In the class above, we have combined both the training and validation processes in the train() method. This is to prevent making multiple attribute calls as these processes work in tandem anyway. Also notice that accuracy is added as a helper function within the train() method and accuracy is computed immediately after training and validation. A weight initialization function which helps to initialize weights using the Xavier weight initialization technique is also defined, it is typically good practice to have a degree of control over how a network's weights are initialized. A metric log is also defined to keep track of all losses and accuracies as the convnet is trained.

#  training model
model = ConvolutionalNeuralNet(ConvNet())

log_dict = model.train(nn.CrossEntropyLoss(), epochs=10, batch_size=64,
training_set=training_set, validation_set=validation_set)

Training the convnet for 10 epochs (10 cycles) with the above defined parameters yielded the metrics below.
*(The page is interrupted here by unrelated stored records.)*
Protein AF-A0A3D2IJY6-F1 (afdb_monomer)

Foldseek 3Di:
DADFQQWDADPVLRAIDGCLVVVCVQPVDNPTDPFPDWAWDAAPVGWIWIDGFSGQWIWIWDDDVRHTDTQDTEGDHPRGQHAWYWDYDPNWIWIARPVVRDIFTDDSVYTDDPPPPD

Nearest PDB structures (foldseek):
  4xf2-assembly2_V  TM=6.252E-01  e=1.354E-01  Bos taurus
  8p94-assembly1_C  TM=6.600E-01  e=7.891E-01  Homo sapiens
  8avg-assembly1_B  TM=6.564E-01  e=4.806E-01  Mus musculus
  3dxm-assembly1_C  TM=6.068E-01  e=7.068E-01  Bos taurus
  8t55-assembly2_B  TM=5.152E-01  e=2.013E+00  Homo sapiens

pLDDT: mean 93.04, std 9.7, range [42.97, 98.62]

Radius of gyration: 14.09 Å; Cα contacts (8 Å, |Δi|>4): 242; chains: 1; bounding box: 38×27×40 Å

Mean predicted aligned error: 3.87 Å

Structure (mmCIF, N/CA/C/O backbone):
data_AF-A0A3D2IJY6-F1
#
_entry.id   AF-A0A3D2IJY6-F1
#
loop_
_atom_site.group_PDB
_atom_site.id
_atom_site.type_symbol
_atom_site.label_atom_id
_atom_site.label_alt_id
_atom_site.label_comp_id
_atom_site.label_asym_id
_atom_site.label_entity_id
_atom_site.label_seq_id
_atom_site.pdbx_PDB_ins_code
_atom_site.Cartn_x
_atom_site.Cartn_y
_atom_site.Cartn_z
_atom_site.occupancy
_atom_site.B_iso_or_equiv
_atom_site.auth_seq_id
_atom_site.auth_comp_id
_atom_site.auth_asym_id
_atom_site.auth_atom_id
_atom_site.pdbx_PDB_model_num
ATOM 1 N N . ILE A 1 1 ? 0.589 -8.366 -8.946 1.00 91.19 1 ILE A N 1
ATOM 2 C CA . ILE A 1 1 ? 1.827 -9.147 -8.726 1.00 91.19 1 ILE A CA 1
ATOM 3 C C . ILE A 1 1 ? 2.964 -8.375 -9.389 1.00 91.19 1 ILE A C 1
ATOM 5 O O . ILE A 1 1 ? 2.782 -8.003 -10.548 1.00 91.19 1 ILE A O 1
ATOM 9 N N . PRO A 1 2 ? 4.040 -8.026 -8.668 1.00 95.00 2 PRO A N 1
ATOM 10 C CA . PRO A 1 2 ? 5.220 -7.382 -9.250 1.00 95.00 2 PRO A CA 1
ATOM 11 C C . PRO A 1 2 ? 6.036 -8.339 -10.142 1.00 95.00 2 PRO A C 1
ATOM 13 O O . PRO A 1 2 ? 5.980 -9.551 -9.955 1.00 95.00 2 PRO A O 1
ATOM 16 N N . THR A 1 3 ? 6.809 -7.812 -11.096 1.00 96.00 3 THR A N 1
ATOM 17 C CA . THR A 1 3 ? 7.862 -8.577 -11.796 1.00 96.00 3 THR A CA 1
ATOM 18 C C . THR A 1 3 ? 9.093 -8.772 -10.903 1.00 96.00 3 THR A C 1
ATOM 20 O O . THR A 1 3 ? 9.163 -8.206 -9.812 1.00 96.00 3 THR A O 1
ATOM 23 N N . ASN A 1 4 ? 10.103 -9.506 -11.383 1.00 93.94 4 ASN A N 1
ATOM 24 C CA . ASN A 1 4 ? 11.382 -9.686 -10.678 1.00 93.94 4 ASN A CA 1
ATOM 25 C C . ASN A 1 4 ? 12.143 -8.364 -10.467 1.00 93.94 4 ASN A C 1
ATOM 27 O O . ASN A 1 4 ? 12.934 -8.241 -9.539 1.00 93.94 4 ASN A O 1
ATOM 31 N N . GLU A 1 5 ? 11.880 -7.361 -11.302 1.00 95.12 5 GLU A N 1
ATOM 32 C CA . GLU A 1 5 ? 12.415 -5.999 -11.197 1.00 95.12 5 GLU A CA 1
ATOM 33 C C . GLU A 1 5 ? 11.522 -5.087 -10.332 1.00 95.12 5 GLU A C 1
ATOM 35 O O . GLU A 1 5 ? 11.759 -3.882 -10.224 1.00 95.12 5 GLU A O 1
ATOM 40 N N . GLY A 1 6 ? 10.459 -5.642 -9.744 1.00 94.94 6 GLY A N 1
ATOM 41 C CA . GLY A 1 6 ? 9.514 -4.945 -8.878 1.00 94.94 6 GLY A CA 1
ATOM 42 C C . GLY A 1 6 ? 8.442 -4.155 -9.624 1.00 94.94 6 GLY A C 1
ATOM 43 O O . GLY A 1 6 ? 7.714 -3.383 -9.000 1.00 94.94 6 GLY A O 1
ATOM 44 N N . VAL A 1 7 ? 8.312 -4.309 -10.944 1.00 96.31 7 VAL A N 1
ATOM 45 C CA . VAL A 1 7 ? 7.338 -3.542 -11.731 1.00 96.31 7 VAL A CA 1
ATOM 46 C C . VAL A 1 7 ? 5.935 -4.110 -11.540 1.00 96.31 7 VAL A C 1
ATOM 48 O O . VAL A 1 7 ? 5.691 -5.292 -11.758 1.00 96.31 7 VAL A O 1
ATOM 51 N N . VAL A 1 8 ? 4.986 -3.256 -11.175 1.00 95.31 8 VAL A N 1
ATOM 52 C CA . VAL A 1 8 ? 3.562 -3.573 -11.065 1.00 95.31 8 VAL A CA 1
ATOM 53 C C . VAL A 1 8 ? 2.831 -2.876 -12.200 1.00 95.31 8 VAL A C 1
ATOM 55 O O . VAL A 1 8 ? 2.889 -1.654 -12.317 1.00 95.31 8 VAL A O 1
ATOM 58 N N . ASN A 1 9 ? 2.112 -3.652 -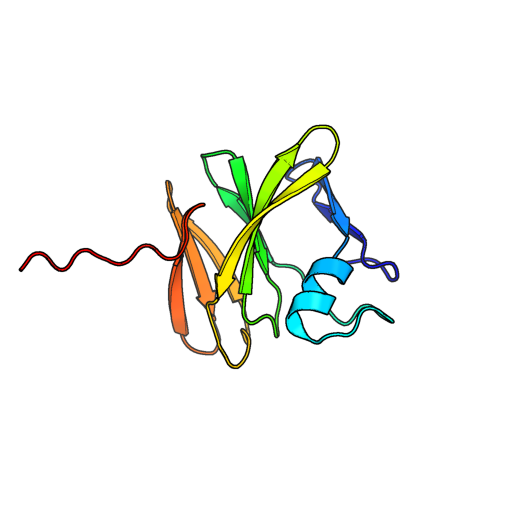13.008 1.00 93.38 9 ASN A N 1
ATOM 59 C CA . ASN A 1 9 ? 1.236 -3.139 -14.055 1.00 93.38 9 ASN A CA 1
ATOM 60 C C . ASN A 1 9 ? -0.220 -3.374 -13.653 1.00 93.38 9 ASN A C 1
ATOM 62 O O . ASN A 1 9 ? -0.622 -4.516 -13.432 1.00 93.38 9 ASN A O 1
ATOM 66 N N . ASP A 1 10 ? -1.007 -2.303 -13.581 1.00 89.31 10 ASP A N 1
ATOM 67 C CA . ASP A 1 10 ? -2.447 -2.377 -13.348 1.00 89.31 10 ASP A CA 1
ATOM 68 C C . ASP A 1 10 ? -3.189 -1.927 -14.610 1.00 89.31 10 ASP A C 1
ATOM 70 O O . ASP A 1 10 ? -3.238 -0.743 -14.954 1.00 89.31 10 ASP A O 1
ATOM 74 N N . SER A 1 11 ? -3.759 -2.897 -15.328 1.00 87.50 11 SER A N 1
ATOM 75 C CA . SER A 1 11 ? -4.487 -2.655 -16.576 1.00 87.50 11 SER A CA 1
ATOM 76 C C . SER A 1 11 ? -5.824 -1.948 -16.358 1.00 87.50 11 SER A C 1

Both training and validation accuracy increased through the course of training which indicates that the convnets parameters were indeed being adjusted/optimized properly. Validation accuracy started off at about 58% and was able to reach 72% by the tenth epoch.
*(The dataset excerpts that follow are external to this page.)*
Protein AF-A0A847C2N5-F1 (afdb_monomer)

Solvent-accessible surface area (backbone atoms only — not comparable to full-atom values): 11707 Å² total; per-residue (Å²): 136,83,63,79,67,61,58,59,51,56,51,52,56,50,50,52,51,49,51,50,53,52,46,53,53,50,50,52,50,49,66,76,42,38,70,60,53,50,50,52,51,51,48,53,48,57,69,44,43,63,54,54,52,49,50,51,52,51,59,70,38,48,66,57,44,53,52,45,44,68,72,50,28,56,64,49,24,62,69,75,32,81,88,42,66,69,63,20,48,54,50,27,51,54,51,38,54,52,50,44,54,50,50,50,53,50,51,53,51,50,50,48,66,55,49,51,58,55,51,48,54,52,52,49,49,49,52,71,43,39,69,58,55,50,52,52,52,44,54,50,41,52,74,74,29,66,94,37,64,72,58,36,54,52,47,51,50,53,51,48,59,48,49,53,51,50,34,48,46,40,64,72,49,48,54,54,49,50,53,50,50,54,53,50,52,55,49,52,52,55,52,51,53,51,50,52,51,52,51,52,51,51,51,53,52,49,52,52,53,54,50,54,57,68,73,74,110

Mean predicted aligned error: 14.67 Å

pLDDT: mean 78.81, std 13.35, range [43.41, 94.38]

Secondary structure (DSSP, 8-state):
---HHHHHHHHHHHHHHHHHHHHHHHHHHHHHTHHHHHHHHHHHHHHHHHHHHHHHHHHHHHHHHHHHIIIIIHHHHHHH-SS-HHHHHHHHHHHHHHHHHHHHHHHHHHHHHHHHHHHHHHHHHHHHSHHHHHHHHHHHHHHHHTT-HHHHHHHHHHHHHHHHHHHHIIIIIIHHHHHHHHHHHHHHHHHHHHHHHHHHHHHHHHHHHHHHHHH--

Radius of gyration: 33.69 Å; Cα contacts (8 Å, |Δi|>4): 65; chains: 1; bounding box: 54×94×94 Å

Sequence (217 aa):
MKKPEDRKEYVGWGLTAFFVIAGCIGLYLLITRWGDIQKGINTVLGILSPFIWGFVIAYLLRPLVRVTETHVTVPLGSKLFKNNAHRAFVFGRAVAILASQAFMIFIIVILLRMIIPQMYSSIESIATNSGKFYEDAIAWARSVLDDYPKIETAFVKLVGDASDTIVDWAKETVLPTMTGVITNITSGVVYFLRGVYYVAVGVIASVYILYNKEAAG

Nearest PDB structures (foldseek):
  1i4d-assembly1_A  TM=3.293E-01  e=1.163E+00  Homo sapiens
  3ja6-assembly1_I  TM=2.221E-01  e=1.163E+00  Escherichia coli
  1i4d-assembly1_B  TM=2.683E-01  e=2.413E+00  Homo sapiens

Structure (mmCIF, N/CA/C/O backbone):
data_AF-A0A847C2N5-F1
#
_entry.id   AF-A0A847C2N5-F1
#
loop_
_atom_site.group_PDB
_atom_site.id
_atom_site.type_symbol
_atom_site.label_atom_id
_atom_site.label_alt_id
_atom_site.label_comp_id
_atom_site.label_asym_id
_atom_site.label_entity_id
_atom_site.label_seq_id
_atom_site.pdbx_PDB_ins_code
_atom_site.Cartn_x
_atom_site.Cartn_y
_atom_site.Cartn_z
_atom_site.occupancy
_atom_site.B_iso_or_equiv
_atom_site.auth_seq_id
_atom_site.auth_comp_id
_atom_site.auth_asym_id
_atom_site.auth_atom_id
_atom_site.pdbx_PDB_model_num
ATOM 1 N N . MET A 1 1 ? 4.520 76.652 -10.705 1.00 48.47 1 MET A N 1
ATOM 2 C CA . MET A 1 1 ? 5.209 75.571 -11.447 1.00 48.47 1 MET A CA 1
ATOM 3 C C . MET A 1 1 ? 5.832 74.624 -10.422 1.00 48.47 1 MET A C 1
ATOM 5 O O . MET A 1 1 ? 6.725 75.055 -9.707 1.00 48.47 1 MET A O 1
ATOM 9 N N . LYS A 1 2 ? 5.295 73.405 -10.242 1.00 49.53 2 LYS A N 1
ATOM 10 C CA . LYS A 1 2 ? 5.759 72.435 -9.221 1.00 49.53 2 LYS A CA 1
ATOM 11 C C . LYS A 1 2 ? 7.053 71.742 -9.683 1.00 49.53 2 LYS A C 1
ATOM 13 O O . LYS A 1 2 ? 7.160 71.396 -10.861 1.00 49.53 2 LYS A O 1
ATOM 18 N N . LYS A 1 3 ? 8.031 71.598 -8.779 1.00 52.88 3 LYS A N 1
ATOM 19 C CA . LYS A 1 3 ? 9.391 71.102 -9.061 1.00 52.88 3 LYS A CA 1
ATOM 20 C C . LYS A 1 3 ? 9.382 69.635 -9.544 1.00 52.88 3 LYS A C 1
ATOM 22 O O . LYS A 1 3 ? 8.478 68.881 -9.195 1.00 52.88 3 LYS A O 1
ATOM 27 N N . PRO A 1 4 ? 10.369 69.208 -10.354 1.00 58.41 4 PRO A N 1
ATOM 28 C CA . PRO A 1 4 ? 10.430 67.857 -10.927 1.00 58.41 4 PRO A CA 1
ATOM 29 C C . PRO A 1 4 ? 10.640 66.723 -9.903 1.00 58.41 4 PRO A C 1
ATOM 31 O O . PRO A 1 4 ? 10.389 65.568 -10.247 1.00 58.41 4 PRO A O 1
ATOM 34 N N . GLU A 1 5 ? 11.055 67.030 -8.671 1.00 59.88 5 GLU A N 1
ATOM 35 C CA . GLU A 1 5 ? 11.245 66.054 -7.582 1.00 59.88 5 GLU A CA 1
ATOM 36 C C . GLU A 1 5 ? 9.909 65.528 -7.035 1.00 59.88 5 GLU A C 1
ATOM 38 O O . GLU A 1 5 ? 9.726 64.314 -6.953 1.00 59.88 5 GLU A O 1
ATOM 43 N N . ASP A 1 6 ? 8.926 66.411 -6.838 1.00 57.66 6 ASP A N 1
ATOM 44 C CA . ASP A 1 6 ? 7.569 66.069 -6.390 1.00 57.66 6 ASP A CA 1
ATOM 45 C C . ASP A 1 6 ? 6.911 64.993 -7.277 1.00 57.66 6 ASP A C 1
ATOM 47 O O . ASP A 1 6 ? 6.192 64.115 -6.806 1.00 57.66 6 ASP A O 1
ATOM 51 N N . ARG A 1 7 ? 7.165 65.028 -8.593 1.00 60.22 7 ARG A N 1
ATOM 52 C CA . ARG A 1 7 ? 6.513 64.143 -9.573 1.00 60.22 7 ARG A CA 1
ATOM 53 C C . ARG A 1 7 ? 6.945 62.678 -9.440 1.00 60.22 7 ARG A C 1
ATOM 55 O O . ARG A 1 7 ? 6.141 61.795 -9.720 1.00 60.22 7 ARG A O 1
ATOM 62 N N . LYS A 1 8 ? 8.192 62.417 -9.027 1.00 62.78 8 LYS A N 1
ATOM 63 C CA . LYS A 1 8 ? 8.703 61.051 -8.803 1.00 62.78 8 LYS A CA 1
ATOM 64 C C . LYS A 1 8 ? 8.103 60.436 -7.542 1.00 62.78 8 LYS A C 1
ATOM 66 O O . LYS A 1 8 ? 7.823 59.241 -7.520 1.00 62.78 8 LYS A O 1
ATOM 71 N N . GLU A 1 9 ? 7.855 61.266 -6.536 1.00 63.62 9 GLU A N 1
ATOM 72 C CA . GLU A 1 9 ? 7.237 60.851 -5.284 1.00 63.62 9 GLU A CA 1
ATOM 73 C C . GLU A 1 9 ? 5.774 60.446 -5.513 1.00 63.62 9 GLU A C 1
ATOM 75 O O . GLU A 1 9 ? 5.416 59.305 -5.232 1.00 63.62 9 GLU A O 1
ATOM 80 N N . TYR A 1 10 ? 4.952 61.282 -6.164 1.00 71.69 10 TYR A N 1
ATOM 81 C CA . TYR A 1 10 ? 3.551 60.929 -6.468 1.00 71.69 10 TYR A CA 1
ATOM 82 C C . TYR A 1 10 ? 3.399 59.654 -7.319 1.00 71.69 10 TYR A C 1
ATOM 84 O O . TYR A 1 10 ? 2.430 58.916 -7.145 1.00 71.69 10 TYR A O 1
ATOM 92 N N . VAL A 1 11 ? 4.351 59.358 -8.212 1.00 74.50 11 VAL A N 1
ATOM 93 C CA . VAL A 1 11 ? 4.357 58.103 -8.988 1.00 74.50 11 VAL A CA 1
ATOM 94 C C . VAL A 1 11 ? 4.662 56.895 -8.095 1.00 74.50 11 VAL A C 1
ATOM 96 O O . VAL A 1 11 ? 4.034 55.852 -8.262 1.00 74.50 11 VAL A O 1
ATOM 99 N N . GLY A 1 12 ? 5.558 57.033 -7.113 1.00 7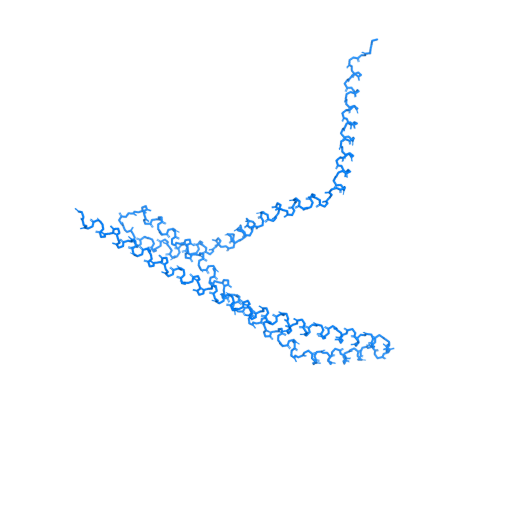7.88 12 GLY A N 1
ATOM 100 C CA . GLY A 1 12 ? 5.835 55.992 -6.117 1.00 77.88 12 GLY A CA 1
ATOM 101 C C . GLY A 1 12 ? 4.620 55.672 -5.243 1.00 77.88 12 GLY A C 1
ATOM 102 O O . GLY A 1 12 ? 4.267 54.504 -5.095 1.00 77.88 12 GLY A O 1
ATOM 103 N N . TRP A 1 13 ? 3.925 56.700 -4.744 1.00 82.00 13 TRP A N 1
ATOM 104 C CA . TRP A 1 13 ? 2.680 56.540 -3.976 1.00 82.00 13 TRP A CA 1
ATOM 105 C C . TRP A 1 13 ? 1.532 55.963 -4.822 1.00 82.00 13 TRP A C 1
ATOM 107 O O . TRP A 1 13 ? 0.736 55.163 -4.333 1.00 82.00 13 TRP A O 1
ATOM 117 N N . GLY A 1 14 ? 1.458 56.320 -6.108 1.00 85.25 14 GLY A N 1
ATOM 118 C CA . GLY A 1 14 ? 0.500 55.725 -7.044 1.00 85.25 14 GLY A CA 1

It should be noted however that the convnet wasn't trained exhaustively as even though the validation curve had began to flatten, it is still on an upward trend so the convnet could probably take a few more epochs of training before overfitting comes into play. The loss plots also point to the same situation as validation loss per batch is still down-trending at the end of the 10th epoch.

### Final Remarks

In this article we explored three vital processes in the training of neural networks: training, validation and accuracy. We explained at a high level what all three processes entail and how they can be implemented in PyTorch. We then combined all three processes in a class and used it in training a convolutional neural network. Readers should expect to be able to implement these functionalities in their own PyTorch code going forward.